[Collection entries]
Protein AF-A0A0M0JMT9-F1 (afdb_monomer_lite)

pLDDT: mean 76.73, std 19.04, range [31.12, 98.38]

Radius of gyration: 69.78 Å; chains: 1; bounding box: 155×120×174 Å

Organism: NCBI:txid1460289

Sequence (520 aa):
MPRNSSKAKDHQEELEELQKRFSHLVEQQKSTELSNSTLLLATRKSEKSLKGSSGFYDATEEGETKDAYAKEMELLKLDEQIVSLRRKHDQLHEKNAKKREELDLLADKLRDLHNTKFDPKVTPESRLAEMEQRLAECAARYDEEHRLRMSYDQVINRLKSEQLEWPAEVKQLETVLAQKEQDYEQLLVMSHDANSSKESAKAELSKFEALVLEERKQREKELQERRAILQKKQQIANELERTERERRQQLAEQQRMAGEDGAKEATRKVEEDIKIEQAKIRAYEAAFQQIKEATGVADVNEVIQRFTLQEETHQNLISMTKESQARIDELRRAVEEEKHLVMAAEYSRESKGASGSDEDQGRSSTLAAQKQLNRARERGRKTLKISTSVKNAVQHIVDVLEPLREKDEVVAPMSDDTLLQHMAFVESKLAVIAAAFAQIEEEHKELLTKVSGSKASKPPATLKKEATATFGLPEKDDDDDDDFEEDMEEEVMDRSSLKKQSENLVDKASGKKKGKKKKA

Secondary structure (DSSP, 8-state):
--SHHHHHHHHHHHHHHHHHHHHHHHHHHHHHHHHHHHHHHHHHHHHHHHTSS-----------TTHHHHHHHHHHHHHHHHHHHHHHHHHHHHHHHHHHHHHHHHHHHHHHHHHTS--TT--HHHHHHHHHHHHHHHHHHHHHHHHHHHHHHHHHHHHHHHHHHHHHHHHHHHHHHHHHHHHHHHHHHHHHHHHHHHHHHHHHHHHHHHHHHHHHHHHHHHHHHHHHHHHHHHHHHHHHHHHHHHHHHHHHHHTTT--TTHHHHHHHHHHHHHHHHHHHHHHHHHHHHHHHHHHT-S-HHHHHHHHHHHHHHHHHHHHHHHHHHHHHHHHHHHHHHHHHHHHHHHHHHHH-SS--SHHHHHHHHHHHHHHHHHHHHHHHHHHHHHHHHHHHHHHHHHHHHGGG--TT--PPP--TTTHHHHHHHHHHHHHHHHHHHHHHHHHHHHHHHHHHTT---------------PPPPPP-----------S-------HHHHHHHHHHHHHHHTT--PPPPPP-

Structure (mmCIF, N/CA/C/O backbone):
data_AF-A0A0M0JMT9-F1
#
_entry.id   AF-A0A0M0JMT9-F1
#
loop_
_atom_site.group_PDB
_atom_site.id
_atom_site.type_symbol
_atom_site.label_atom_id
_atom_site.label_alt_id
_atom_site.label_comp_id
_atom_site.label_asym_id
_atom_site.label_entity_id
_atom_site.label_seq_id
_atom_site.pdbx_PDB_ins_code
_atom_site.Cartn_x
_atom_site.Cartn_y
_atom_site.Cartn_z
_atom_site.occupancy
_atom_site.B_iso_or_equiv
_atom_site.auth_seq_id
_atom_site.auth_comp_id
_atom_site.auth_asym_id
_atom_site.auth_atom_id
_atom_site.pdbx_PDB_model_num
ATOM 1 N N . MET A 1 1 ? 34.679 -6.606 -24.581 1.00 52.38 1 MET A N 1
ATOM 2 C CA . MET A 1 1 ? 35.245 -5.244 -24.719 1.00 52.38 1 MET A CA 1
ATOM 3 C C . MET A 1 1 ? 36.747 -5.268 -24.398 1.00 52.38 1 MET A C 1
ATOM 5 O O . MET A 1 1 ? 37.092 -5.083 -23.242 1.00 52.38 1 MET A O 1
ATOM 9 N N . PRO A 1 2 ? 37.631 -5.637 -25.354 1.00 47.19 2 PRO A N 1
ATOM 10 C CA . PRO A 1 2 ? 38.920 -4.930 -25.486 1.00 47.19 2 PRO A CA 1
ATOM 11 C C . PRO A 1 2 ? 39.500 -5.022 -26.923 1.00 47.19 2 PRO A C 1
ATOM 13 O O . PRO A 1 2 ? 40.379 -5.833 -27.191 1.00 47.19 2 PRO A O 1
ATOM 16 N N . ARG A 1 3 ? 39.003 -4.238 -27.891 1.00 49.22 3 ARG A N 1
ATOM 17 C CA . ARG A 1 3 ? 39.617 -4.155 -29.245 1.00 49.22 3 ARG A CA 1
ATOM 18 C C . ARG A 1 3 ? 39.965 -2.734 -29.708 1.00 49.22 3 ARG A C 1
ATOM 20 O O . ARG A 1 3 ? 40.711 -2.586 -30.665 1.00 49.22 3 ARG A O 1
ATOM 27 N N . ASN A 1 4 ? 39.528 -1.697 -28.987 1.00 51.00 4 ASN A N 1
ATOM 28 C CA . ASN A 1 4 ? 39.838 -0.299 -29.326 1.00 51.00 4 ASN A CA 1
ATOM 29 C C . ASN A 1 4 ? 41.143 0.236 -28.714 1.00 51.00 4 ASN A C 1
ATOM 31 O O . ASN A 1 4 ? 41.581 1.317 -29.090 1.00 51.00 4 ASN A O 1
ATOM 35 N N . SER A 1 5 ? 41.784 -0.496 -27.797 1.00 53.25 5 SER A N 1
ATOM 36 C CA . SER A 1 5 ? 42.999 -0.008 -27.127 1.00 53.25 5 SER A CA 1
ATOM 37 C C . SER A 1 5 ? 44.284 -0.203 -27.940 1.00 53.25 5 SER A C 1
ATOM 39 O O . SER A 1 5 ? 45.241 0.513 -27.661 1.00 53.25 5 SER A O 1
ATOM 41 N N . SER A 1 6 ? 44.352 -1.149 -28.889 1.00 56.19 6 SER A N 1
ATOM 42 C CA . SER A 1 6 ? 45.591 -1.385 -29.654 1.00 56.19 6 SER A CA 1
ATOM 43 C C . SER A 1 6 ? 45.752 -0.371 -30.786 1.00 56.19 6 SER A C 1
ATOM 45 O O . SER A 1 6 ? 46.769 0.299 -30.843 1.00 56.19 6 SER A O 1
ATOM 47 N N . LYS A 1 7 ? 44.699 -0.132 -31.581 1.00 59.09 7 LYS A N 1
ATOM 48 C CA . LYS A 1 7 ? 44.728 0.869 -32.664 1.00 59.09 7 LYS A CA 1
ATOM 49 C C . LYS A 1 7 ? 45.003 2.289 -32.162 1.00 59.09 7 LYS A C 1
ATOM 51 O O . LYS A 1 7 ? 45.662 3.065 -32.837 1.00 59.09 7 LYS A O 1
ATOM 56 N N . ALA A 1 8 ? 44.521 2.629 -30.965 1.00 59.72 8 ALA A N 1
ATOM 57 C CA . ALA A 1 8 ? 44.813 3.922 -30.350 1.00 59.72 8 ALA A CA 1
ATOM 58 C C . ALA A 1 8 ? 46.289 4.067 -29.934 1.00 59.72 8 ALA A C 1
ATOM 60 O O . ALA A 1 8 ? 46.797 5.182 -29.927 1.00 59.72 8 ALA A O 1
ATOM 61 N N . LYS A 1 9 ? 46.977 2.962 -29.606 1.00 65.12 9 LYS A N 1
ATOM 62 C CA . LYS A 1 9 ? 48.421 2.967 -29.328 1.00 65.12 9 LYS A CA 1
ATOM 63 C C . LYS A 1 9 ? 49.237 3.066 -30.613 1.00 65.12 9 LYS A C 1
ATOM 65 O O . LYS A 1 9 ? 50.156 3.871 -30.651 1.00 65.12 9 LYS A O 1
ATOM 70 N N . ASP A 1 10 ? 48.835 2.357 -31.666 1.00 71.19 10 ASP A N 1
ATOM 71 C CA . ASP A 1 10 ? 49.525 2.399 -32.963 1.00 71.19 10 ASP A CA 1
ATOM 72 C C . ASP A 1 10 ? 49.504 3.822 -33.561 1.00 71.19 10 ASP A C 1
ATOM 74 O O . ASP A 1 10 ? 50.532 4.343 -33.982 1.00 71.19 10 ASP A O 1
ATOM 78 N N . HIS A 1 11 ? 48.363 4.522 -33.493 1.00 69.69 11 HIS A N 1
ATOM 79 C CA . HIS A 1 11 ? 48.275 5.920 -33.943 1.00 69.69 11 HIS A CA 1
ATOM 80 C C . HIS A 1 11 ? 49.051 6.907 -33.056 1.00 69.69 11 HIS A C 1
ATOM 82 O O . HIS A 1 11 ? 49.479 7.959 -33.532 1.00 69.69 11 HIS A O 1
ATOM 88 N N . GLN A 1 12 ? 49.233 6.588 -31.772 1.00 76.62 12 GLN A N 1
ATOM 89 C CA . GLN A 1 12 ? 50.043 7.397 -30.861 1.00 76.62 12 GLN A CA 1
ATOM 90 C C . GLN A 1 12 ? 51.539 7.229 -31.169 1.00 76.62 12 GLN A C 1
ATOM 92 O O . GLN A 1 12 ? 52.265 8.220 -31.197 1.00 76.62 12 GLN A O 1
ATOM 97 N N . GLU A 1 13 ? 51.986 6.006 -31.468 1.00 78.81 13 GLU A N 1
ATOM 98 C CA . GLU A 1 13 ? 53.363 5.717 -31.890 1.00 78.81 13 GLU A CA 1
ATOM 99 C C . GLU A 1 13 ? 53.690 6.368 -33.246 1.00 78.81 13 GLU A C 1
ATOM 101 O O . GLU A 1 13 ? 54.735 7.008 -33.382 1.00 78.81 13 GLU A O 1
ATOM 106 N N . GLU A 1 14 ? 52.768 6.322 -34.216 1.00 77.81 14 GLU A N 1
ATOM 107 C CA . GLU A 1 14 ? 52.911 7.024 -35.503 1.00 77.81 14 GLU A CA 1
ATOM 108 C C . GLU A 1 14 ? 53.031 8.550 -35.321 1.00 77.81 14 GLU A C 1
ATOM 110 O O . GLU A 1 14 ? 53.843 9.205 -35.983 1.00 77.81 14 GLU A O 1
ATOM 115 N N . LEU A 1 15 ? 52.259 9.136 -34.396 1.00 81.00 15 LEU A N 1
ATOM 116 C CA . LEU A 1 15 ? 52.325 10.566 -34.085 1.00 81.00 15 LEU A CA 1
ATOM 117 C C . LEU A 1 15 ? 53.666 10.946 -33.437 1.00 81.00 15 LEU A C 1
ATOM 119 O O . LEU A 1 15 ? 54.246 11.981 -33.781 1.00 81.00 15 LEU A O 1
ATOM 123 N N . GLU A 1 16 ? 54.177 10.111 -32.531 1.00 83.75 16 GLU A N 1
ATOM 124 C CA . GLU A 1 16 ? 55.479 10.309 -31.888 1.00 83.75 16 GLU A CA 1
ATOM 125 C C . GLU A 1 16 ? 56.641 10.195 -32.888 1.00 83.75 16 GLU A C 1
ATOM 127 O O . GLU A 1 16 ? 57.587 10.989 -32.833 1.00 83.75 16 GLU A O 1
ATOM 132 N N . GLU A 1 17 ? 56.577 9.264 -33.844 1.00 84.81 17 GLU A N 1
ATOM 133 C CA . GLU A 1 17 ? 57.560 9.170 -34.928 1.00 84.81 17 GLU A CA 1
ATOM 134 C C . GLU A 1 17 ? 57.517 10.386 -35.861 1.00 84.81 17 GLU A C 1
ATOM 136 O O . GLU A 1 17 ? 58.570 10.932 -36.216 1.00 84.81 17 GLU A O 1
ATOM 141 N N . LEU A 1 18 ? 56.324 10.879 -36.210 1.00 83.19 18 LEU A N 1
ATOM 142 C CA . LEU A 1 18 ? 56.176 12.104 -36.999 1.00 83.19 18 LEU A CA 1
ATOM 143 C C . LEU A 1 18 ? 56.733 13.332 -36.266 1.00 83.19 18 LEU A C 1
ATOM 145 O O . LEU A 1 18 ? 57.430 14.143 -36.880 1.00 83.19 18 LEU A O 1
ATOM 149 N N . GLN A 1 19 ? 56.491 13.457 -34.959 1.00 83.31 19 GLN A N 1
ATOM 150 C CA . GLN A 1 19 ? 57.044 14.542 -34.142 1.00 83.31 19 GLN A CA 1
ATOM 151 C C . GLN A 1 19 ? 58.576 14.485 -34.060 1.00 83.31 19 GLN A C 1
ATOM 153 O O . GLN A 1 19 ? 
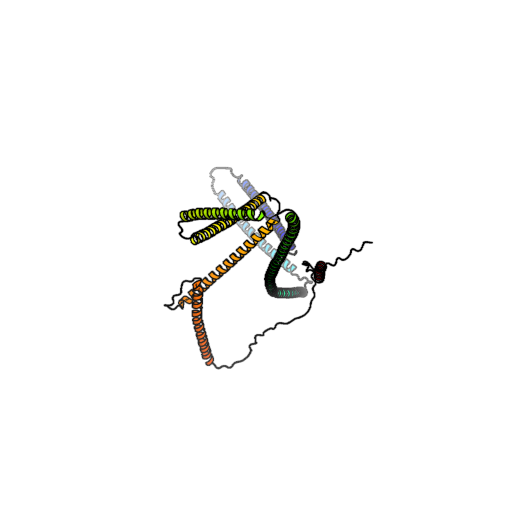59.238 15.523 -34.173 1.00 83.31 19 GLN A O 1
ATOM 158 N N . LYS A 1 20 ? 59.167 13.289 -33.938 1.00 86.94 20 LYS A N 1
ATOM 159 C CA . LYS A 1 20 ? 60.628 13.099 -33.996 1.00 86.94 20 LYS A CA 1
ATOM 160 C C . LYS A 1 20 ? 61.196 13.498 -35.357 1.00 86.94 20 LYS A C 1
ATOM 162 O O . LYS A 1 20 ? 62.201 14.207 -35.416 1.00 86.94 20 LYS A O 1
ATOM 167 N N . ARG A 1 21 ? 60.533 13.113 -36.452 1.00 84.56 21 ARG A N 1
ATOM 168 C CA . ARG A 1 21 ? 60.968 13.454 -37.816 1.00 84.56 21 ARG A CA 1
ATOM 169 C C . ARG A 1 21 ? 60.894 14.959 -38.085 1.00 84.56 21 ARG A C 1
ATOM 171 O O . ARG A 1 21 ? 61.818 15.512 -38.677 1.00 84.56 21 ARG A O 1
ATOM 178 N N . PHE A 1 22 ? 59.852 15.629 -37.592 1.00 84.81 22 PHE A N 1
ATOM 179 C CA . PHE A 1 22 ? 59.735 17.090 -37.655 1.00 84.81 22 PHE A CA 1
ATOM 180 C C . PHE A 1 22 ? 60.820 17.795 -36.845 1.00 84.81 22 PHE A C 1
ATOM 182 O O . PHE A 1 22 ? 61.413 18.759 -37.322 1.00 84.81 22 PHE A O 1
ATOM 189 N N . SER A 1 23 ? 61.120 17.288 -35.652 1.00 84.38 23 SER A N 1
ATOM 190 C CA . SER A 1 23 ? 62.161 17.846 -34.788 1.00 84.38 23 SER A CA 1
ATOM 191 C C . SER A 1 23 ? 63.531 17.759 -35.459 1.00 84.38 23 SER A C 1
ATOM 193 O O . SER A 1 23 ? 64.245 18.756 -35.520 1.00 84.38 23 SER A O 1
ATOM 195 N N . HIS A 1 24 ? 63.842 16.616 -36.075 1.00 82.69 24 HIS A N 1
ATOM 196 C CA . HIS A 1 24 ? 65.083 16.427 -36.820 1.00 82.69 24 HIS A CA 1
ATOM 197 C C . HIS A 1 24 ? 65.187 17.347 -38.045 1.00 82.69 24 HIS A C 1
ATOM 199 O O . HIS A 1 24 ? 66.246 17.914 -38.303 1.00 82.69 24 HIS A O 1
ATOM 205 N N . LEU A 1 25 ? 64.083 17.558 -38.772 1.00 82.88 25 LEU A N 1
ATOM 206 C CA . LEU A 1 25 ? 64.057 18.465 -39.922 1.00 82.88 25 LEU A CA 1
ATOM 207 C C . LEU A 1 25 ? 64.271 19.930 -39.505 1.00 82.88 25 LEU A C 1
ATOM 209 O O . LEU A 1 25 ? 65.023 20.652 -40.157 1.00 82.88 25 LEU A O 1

The task:
Copy the lines of the data above exactly as written, beginning with the line containing "pLDDT: mean 76.73, std" and ending with the line containing "ATOM 3 C C .", and leave out all other lines.

Written solution:
pLDDT: mean 76.73, std 19.04, range [31.12, 98.38]

Radius of gyration: 69.78 Å; chains: 1; bounding box: 155×120×174 Å

Organism: NCBI:txid1460289

Sequence (520 aa):
MPRNSSKAKDHQEELEELQKRFSHLVEQQKSTELSNSTLLLATRKSEKSLKGSSGFYDATEEGETKDAYAKEMELLKLDEQIVSLRRKHDQLHEKNAKKREELDLLADKLRDLHNTKFDPKVTPESRLAEMEQRLAECAARYDEEHRLRMSYDQVINRLKSEQLEWPAEVKQLETVLAQKEQDYEQLLVMSHDANSSKESAKAELSKFEALVLEERKQREKELQERRAILQKKQQIANELERTERERRQQLAEQQRMAGEDGAKEATRKVEEDIKIEQAKIRAYEAAFQQIKEATGVADVNEVIQRFTLQEETHQNLISMTKESQARIDELRRAVEEEKHLVMAAEYSRESKGASGSDEDQGRSSTLAAQKQLNRARERGRKTLKISTSVKNAVQHIVDVLEPLREKDEVVAPMSDDTLLQHMAFVESKLAVIAAAFAQIEEEHKELLTKVSGSKASKPPATLKKEATATFGLPEKDDDDDDDFEEDMEEEVMDRSSLKKQSENLVDKASGKKKGKKKKA

Secondary structure (DSSP, 8-state):
--SHHHHHHHHHHHHHHHHHHHHHHHHHHHHHHHHHHHHHHHHHHHHHHHTSS-----------TTHHHHHHHHHHHHHHHHHHHHHHHHHHHHHHHHHHHHHHHHHHHHHHHHHTS--TT--HHHHHHHHHHHHHHHHHHHHHHHHHHHHHHHHHHHHHHHHHHHHHHHHHHHHHHHHHHHHHHHHHHHHHHHHHHHHHHHHHHHHHHHHHHHHHHHHHHHHHHHHHHHHHHHHHHHHHHHHHHHHHHHHHHHTTT--TTHHHHHHHHHHHHHHHHHHHHHHHHHHHHHHHHHHT-S-HHHHHHHHHHHHHHHHHHHHHHHHHHHHHHHHHHHHHHHHHHHHHHHHHHHH-SS--SHHHHHHHHHHHHHHHHHHHHHHHHHHHHHHHHHHHHHHHHHHHHGGG--TT--PPP--TTTHHHHHHHHHHHHHHHHHHHHHHHHHHHHHHHHHHTT---------------PPPPPP-----------S-------HHHHHHHHHHHHHHHTT--PPPPPP-

Structure (mmCIF, N/CA/C/O backbone):
data_AF-A0A0M0JMT9-F1
#
_entry.id   AF-A0A0M0JMT9-F1
#
loop_
_atom_site.group_PDB
_atom_site.id
_atom_site.type_symbol
_atom_site.label_atom_id
_atom_site.label_alt_id
_atom_site.label_comp_id
_atom_site.label_asym_id
_atom_site.label_entity_id
_atom_site.label_seq_id
_atom_site.pdbx_PDB_ins_code
_atom_site.Cartn_x
_atom_site.Cartn_y
_atom_site.Cartn_z
_atom_site.occupancy
_atom_site.B_iso_or_equiv
_atom_site.auth_seq_id
_atom_site.auth_comp_id
_atom_site.auth_asym_id
_atom_site.auth_atom_id
_atom_site.pdbx_PDB_model_num
ATOM 1 N N . MET A 1 1 ? 34.679 -6.606 -24.581 1.00 52.38 1 MET A N 1
ATOM 2 C CA . MET A 1 1 ? 35.245 -5.244 -24.719 1.00 52.38 1 MET A CA 1
ATOM 3 C C . MET A 1 1 ? 36.747 -5.268 -24.398 1.00 52.38 1 MET A C 1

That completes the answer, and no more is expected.